↓↓↓
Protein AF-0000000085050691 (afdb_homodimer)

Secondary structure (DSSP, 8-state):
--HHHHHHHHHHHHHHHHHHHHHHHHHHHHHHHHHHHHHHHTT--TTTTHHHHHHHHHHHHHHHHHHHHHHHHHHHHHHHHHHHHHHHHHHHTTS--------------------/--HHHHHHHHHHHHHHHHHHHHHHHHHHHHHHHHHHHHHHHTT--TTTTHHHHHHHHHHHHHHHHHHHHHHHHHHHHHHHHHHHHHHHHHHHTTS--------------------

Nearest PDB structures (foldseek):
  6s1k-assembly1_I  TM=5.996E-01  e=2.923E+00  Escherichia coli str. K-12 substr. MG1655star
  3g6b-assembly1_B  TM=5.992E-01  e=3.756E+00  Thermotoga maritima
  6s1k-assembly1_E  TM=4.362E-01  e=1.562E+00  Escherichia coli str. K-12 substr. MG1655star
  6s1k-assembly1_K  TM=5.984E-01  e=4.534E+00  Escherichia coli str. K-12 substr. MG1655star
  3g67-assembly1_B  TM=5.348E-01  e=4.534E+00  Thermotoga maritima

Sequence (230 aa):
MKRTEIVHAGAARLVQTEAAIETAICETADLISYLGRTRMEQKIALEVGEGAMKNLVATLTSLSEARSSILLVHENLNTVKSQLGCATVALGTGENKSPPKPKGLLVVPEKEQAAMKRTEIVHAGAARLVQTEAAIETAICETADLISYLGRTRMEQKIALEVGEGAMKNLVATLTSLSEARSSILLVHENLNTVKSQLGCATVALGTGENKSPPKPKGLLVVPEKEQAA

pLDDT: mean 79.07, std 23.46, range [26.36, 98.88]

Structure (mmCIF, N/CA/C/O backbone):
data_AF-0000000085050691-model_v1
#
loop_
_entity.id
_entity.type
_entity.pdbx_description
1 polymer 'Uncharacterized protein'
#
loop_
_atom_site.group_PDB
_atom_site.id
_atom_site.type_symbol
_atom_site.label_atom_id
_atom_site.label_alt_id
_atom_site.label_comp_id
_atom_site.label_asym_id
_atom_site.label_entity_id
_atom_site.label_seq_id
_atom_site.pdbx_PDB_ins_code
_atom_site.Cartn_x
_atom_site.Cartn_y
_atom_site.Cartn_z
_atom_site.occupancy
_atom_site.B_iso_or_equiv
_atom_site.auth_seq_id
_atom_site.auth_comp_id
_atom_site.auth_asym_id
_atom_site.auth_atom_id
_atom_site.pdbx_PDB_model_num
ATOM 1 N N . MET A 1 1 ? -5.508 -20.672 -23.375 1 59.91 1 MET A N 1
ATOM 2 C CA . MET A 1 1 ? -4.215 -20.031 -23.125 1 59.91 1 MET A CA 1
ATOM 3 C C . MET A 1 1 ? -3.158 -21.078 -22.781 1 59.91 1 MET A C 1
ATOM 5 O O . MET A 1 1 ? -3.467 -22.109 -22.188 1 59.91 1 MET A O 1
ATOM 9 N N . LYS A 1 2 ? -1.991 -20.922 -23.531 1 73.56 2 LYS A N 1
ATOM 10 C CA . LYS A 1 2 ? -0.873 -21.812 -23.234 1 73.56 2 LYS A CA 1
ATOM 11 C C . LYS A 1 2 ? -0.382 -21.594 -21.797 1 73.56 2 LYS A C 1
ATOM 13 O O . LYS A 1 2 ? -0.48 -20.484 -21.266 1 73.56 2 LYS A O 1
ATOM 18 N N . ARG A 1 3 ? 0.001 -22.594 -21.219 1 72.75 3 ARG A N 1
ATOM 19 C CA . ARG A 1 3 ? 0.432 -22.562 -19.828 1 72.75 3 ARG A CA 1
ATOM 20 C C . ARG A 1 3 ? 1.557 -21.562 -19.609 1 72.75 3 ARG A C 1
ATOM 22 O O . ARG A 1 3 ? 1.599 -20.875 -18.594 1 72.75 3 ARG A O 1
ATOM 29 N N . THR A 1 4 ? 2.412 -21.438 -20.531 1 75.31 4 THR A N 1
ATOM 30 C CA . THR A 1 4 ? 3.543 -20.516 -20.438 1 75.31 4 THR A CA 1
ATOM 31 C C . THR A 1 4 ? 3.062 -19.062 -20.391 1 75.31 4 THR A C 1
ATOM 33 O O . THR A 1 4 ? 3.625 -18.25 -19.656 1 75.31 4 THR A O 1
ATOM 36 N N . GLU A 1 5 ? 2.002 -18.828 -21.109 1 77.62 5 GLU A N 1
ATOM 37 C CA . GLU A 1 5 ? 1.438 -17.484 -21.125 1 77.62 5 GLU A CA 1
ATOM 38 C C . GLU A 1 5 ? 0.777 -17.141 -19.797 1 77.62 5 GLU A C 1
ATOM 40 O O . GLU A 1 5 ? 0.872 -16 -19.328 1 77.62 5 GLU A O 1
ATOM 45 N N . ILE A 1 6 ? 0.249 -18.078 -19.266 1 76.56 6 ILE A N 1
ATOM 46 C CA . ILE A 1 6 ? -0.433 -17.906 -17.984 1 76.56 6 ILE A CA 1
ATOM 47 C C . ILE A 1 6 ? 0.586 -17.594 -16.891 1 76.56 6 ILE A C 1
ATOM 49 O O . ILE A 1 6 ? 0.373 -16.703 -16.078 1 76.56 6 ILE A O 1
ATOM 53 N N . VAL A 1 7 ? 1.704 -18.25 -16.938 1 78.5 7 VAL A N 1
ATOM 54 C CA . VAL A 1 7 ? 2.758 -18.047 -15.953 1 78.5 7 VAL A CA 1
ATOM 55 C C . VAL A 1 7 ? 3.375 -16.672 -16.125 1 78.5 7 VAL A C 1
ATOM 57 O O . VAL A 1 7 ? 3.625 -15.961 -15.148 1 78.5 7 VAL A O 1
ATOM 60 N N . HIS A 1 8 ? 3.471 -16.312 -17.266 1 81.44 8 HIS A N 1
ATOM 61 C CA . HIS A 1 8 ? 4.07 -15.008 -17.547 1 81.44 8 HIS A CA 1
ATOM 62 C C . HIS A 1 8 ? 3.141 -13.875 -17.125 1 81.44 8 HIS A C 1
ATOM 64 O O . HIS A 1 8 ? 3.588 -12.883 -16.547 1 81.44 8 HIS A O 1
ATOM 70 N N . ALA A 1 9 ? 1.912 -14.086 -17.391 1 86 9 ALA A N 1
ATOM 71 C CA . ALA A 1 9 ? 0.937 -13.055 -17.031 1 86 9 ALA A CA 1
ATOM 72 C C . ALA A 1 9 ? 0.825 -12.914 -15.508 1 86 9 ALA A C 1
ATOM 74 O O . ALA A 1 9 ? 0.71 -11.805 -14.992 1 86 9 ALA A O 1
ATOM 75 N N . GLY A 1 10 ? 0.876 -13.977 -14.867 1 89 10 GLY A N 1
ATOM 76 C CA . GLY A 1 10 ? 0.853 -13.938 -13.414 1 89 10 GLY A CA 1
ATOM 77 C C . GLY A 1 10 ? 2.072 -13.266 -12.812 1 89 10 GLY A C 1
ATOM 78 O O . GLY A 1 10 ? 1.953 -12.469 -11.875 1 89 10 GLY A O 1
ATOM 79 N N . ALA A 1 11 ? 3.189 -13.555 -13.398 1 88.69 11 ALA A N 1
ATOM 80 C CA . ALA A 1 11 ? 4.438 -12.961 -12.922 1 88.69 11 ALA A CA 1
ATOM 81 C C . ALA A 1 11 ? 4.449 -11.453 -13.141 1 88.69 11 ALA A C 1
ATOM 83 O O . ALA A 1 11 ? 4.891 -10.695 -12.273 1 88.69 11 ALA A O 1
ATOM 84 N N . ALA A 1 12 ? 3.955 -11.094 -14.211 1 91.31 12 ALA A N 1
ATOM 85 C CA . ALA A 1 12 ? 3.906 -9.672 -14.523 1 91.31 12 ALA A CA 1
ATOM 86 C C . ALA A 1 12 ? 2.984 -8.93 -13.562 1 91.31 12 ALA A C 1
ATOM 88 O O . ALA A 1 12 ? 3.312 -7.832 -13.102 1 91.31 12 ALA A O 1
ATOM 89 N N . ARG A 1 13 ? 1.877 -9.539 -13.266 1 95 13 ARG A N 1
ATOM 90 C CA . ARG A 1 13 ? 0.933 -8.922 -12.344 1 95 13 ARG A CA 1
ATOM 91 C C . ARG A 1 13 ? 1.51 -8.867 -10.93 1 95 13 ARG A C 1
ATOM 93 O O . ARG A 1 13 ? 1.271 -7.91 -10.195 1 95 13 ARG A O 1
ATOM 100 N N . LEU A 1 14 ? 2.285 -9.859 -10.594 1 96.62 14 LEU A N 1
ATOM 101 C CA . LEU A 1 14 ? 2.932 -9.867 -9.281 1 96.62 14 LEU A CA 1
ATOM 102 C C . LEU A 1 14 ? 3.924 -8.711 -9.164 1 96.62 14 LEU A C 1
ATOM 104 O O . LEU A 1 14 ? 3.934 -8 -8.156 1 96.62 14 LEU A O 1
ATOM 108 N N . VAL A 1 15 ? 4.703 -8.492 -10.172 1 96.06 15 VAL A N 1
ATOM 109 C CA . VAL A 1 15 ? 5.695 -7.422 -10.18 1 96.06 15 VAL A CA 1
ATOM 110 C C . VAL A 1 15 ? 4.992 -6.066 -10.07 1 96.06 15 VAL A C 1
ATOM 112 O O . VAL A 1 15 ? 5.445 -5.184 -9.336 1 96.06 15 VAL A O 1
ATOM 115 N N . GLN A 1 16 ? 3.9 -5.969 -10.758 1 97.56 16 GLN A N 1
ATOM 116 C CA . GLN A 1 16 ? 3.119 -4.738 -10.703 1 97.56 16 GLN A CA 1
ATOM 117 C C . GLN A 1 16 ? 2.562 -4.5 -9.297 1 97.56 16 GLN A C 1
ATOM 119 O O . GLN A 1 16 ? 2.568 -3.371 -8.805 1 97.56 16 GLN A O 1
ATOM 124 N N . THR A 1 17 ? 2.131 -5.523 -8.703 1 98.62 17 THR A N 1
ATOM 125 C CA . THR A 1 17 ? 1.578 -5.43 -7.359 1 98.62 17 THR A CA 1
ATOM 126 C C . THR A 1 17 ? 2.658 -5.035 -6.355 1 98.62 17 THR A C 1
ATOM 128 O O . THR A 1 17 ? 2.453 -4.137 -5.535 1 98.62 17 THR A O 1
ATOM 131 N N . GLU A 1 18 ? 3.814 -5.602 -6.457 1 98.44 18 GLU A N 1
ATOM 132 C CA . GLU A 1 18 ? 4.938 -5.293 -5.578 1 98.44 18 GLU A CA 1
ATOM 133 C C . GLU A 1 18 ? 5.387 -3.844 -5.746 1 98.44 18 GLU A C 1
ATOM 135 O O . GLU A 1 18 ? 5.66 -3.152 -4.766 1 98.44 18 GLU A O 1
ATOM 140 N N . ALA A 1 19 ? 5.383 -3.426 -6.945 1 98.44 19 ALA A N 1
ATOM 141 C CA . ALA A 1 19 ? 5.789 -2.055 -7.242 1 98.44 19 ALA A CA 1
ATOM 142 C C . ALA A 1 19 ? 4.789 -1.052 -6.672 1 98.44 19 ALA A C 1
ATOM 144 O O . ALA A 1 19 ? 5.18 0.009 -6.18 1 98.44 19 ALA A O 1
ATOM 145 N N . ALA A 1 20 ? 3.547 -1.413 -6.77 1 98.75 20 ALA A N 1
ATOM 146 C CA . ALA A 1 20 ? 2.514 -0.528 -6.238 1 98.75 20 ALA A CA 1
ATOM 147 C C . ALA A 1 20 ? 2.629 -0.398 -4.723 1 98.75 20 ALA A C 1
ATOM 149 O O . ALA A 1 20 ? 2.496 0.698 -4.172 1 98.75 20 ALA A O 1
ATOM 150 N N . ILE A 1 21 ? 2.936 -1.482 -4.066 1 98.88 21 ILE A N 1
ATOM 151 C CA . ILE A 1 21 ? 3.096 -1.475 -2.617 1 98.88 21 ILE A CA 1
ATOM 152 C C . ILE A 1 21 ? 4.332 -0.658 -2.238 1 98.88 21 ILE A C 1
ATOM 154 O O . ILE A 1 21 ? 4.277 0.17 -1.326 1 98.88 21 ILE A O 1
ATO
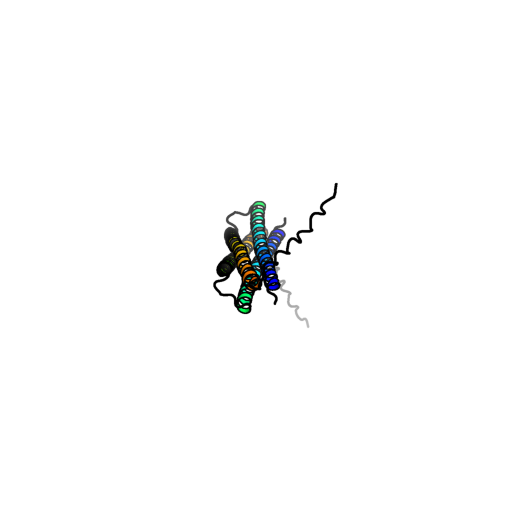M 158 N N . GLU A 1 22 ? 5.344 -0.883 -2.953 1 98.75 22 GLU A N 1
ATOM 159 C CA . GLU A 1 22 ? 6.566 -0.129 -2.682 1 98.75 22 GLU A CA 1
ATOM 160 C C . GLU A 1 22 ? 6.344 1.368 -2.877 1 98.75 22 GLU A C 1
ATOM 162 O O . GLU A 1 22 ? 6.797 2.178 -2.066 1 98.75 22 GLU A O 1
ATOM 167 N N . THR A 1 23 ? 5.66 1.711 -3.916 1 98.81 23 THR A N 1
ATOM 168 C CA . THR A 1 23 ? 5.348 3.111 -4.176 1 98.81 23 THR A CA 1
ATOM 169 C C . THR A 1 23 ? 4.531 3.707 -3.033 1 98.81 23 THR A C 1
ATOM 171 O O . THR A 1 23 ? 4.805 4.824 -2.588 1 98.81 23 THR A O 1
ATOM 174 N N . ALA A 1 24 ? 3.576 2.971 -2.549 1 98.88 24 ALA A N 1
↑↑↑
For the string "substr", return every line of the data where it appears.

--- Answer to the problem ---
  6s1k-assembly1_I  TM=5.996E-01  e=2.923E+00  Escherichia coli str. K-12 substr. MG1655star
  6s1k-assembly1_E  TM=4.362E-01  e=1.562E+00  Escherichia coli str. K-12 substr. MG1655star
  6s1k-assembly1_K  TM=5.984E-01  e=4.534E+00  Escherichia coli str. K-12 substr. MG1655star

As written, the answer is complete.